I felt unable to ask for a seat etc. And I was in a bad way with anxiety so much even though tried to hide it, it was obvious things weren't right to anyone who looked.
Those who helped me- by saying with no prompting can anyone give her a seat, standing immediately if they had one, once stopping a car to ask if I was ok when having a panic attack, helping me up when I tripped, that sort of thing.
There was one nun.
Loads of black men and women including young/ teens. Most often blokes. In front of their mates!
Also other minority groups more men.
White was women. Generally older and I suppose know how it feels?
Journey into canary wharf in rush hour. Suited booted well paid often young. Never.
When I was having a panic attack by the side of the road it was a black woman who parked her car up the road and walked back to see if I was ok.
I don't know how this post will go down.
Chivalry towards certain people. Ladies in your workplace etc.
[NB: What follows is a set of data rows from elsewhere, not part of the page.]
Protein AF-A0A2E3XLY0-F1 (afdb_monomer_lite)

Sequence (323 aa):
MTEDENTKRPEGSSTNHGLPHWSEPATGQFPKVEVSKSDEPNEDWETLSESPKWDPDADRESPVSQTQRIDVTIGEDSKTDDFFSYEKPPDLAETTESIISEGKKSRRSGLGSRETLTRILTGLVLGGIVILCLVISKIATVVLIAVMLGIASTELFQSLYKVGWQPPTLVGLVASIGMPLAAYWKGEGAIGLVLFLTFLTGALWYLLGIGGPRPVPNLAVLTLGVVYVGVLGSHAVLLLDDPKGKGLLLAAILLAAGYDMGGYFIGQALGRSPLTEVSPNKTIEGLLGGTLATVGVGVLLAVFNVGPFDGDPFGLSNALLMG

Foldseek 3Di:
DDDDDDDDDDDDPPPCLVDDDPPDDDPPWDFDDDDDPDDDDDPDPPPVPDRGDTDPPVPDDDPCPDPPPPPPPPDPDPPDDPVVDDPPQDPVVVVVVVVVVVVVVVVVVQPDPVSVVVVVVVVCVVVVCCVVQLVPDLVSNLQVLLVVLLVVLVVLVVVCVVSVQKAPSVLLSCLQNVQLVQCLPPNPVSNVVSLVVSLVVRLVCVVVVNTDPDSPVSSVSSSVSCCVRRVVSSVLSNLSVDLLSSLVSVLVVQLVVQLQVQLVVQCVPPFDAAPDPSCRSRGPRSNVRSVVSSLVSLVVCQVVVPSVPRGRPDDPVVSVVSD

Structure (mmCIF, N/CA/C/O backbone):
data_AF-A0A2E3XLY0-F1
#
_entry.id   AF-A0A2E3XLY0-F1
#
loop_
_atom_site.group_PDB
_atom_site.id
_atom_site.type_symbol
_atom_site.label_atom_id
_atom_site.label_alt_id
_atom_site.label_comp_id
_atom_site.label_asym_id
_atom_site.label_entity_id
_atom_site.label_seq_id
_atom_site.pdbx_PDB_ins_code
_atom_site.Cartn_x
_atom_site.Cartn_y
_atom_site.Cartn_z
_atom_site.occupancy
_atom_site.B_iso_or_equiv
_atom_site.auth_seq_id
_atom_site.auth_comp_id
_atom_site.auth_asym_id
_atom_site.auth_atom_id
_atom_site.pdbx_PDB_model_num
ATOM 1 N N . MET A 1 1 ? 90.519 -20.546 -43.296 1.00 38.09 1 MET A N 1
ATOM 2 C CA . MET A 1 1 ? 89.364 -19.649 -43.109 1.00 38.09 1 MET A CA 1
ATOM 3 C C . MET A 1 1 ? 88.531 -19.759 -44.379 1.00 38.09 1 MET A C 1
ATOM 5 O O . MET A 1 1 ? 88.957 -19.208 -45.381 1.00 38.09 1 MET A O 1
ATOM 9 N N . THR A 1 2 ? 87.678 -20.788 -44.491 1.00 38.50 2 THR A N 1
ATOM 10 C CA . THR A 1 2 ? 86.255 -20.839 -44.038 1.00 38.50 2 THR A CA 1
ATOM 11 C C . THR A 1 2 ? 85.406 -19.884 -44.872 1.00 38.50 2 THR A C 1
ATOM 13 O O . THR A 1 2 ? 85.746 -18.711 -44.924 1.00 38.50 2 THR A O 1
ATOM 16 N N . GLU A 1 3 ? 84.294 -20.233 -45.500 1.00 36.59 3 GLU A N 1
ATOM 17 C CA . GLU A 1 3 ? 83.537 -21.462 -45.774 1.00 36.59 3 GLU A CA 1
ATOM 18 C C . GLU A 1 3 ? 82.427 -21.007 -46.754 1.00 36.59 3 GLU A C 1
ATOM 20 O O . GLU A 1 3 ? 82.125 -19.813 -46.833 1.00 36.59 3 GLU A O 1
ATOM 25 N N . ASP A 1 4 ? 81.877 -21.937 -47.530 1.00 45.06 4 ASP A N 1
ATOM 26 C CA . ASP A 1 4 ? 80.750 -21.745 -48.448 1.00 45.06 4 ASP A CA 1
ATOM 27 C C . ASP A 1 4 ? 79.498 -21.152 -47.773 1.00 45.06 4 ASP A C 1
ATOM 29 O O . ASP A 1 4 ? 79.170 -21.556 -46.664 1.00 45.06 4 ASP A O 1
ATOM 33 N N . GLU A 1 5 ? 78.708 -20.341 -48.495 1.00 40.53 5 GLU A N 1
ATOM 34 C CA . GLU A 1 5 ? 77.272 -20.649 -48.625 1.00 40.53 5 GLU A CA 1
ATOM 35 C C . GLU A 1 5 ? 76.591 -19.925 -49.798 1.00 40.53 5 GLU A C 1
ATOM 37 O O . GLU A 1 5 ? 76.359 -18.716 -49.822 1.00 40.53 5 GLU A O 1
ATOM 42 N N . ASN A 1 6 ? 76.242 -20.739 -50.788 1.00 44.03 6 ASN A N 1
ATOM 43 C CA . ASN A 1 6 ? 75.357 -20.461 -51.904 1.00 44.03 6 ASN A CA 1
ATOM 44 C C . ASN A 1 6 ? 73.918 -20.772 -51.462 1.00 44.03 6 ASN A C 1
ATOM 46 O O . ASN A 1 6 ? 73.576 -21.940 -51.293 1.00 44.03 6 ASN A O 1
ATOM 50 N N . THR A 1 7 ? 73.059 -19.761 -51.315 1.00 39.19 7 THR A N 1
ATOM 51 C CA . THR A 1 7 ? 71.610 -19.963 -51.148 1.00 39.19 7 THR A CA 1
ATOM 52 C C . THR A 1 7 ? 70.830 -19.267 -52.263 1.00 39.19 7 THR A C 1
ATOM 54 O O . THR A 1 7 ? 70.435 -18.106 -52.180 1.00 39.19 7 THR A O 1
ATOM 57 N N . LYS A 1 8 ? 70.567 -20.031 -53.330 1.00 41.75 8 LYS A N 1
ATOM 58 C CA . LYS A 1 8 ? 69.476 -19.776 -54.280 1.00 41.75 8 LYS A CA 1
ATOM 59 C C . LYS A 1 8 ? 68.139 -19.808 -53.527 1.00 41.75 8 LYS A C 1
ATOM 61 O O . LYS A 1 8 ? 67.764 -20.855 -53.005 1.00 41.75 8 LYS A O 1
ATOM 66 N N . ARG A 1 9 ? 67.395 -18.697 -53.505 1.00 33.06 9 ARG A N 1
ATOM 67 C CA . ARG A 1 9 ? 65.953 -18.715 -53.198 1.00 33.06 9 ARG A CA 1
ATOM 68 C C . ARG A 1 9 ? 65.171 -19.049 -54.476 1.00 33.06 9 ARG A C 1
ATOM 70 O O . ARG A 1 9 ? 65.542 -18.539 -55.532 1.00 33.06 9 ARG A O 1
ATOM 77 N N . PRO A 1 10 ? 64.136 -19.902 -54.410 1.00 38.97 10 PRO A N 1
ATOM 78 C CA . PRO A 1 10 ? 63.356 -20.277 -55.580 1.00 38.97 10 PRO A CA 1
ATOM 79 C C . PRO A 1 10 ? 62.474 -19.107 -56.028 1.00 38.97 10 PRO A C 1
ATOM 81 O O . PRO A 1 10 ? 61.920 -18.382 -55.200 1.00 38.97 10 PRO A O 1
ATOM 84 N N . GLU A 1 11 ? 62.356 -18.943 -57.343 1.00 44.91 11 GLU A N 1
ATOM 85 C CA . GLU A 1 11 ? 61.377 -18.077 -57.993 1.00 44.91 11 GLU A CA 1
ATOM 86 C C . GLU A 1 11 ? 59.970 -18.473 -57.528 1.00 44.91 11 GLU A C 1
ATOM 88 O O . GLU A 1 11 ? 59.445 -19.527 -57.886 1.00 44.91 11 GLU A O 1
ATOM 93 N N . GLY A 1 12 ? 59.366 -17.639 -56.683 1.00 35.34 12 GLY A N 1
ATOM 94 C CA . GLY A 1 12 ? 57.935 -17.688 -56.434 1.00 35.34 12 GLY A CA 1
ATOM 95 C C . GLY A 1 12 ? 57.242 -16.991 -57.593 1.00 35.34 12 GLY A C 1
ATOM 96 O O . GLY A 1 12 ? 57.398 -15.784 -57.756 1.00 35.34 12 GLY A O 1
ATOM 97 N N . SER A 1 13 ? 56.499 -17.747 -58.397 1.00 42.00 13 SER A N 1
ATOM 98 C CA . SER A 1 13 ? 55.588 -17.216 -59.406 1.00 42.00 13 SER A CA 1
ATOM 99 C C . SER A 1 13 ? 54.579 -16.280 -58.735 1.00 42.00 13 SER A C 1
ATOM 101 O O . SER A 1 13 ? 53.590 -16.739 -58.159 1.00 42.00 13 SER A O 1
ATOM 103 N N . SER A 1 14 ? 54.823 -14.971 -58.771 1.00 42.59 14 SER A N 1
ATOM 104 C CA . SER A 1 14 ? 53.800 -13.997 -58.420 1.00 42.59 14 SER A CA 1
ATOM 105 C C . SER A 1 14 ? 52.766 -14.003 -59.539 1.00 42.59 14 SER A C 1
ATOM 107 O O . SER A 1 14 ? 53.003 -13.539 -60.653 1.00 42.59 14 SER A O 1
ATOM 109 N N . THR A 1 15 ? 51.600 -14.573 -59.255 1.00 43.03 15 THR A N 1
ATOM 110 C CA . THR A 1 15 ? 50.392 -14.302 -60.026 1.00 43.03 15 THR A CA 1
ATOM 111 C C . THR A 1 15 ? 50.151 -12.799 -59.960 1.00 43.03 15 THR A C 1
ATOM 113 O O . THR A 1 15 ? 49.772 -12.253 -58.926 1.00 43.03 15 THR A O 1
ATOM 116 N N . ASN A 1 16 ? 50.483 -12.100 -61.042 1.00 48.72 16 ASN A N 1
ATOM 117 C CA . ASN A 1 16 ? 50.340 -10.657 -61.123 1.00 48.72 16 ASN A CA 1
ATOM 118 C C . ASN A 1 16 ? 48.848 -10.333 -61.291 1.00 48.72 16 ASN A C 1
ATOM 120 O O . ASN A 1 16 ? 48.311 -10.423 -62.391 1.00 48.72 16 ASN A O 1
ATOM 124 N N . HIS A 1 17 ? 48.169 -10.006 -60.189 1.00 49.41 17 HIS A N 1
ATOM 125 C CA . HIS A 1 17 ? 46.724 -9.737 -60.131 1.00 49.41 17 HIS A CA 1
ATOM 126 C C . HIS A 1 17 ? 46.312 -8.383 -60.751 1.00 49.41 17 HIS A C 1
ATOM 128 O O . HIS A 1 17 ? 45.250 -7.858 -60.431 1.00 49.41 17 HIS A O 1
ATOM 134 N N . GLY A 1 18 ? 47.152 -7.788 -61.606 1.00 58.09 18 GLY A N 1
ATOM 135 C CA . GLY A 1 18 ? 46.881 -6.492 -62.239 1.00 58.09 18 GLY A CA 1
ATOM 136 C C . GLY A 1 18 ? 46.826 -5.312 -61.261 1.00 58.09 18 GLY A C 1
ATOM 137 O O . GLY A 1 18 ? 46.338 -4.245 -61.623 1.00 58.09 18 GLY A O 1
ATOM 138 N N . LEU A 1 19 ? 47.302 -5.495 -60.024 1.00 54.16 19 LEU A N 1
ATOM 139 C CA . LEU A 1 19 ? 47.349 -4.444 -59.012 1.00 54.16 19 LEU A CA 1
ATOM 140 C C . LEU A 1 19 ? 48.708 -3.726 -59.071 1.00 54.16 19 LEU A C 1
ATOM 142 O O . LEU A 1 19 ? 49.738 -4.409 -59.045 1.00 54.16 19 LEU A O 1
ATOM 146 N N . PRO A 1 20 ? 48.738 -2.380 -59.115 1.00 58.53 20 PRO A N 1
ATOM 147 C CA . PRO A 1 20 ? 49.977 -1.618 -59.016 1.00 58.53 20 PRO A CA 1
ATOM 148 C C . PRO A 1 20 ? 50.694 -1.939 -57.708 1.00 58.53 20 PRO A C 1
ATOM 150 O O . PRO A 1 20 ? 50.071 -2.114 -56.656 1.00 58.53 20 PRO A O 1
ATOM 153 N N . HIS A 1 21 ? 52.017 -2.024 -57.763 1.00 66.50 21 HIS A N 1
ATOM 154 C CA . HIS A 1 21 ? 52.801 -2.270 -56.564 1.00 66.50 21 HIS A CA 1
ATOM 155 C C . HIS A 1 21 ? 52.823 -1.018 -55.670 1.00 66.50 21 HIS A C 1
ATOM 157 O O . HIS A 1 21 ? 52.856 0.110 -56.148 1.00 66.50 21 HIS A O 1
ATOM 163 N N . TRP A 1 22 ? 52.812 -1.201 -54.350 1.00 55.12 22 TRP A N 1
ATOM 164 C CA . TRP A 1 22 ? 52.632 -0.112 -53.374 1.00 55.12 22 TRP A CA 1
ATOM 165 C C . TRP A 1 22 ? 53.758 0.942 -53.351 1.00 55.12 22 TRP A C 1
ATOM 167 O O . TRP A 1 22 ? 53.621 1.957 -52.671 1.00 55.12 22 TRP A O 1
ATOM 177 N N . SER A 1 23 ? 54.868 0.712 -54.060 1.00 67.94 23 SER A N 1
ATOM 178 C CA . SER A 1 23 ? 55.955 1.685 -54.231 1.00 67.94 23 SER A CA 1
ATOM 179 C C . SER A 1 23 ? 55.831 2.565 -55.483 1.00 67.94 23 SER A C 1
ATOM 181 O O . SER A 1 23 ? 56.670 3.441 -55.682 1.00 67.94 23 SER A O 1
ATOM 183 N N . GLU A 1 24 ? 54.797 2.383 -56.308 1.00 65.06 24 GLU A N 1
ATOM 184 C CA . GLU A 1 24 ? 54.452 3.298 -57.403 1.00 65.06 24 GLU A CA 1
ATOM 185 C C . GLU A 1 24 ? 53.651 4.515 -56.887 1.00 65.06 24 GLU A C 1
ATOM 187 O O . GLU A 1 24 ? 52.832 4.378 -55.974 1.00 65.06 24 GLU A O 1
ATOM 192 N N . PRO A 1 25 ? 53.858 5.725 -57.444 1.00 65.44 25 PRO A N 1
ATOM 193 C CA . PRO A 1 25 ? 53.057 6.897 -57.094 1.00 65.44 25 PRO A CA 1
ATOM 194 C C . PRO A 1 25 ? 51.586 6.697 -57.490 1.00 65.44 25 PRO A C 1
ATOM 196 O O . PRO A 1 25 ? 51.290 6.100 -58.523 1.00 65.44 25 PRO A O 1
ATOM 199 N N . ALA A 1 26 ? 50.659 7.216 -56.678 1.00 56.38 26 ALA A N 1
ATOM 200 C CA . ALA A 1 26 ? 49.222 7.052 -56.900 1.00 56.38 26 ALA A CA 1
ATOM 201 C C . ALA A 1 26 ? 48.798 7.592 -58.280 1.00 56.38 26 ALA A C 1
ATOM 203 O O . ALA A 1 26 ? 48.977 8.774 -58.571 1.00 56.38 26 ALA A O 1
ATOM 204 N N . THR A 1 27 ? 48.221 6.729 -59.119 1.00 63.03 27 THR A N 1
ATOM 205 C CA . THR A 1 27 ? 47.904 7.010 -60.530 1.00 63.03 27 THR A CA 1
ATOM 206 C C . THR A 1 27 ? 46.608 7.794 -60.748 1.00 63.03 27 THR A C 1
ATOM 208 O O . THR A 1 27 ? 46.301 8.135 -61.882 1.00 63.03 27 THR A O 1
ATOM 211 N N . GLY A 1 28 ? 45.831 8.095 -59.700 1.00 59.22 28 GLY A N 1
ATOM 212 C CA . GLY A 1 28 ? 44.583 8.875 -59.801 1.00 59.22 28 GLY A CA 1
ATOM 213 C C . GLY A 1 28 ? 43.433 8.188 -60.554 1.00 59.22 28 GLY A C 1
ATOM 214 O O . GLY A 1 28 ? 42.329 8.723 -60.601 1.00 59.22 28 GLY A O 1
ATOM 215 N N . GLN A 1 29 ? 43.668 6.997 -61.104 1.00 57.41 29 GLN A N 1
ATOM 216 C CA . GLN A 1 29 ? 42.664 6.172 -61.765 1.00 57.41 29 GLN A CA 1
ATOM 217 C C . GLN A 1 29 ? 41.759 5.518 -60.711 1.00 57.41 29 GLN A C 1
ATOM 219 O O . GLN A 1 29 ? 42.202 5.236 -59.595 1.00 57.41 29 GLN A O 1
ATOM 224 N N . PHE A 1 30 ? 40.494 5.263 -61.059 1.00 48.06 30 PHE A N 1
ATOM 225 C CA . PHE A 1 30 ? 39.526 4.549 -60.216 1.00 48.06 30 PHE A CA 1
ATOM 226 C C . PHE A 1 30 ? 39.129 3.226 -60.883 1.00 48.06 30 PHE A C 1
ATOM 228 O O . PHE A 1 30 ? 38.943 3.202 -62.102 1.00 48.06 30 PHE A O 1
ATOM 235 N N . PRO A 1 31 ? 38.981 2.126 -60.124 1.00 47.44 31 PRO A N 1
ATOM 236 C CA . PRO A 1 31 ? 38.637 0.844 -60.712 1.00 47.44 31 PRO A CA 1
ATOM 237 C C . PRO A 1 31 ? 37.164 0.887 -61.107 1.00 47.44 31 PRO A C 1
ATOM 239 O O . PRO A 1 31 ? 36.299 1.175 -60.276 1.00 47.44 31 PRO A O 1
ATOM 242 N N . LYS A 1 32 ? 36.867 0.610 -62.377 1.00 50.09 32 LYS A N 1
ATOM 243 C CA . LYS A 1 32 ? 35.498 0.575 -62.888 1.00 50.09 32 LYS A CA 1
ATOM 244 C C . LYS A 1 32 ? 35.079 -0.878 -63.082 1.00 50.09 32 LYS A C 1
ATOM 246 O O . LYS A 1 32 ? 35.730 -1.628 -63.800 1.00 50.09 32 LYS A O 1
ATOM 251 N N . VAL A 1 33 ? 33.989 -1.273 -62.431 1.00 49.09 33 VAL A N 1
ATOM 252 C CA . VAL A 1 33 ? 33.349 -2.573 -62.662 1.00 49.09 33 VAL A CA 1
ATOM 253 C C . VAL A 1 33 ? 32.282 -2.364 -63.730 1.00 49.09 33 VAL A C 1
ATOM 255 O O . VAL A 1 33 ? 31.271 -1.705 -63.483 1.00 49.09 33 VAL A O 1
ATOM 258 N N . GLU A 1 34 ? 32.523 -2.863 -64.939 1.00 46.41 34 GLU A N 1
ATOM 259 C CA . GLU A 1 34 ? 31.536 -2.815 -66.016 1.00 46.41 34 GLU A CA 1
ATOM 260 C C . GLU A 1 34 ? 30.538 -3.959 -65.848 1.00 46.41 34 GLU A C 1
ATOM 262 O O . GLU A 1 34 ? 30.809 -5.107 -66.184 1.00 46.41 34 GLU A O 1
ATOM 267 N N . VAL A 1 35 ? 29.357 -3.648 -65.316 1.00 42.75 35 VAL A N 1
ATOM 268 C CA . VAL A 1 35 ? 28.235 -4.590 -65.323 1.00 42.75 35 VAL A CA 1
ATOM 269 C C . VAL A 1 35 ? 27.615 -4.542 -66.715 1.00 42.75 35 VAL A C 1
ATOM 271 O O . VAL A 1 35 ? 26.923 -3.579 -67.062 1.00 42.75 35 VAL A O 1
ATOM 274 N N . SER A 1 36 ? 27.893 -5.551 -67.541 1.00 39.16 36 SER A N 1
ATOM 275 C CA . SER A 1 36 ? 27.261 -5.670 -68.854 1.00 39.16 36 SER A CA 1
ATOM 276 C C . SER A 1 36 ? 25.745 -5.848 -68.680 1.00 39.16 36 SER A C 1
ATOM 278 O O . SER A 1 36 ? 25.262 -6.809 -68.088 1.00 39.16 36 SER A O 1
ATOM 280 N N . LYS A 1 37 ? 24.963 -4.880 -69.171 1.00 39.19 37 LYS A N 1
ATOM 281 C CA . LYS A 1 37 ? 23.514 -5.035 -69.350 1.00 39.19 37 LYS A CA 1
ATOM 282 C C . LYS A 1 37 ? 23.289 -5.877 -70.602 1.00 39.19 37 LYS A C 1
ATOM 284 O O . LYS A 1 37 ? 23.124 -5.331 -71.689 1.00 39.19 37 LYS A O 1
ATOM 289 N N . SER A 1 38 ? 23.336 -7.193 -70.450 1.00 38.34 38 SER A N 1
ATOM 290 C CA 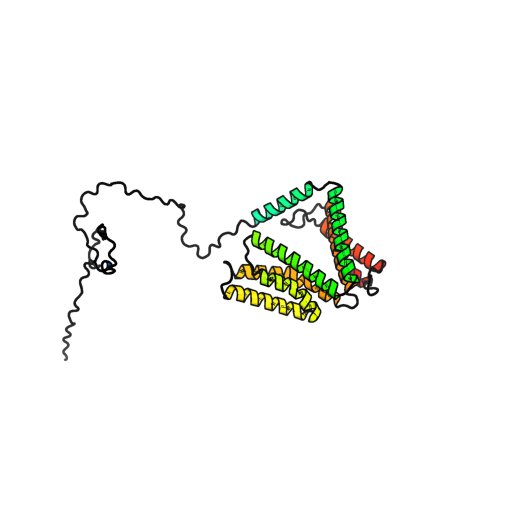. SER A 1 38 ? 22.697 -8.101 -71.399 1.00 38.34 38 SER A CA 1
ATOM 291 C C . SER A 1 38 ? 21.489 -8.723 -70.707 1.00 38.34 38 SER A C 1
ATOM 293 O O . SER A 1 38 ? 21.593 -9.228 -69.592 1.00 38.34 38 SER A O 1
ATOM 295 N N . ASP A 1 39 ? 20.324 -8.552 -71.325 1.00 41.66 39 ASP A N 1
ATOM 296 C CA . ASP A 1 39 ? 19.050 -9.079 -70.857 1.00 41.66 39 ASP A CA 1
ATOM 297 C C . ASP A 1 39 ? 19.041 -10.607 -71.019 1.00 41.66 39 ASP A C 1
ATOM 299 O O . ASP A 1 39 ? 18.814 -11.085 -72.123 1.00 41.66 39 ASP A O 1
ATOM 303 N N . GLU A 1 40 ? 19.312 -11.356 -69.945 1.00 41.91 40 GLU A N 1
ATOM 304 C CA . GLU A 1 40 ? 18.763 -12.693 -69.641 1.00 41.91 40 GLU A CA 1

Is just nothing in the face of generally looking out for others. Whoever and wherever you come across someone who seems to be struggling.
And IME (as a person from London lots of diversity) it's the white men with the good jobs who do all their doors etc at work. That are the last people to do anything otherwise.
This is just my experience and where I live.
I am sure in places less crowded and smaller that it's totally different and white men etc will help happily. In fact I know it.
But when it's so many strangers, you'll never see again, trying to get a space/ seat/ modicum of comfort. IME it's very stark the way it seems to go.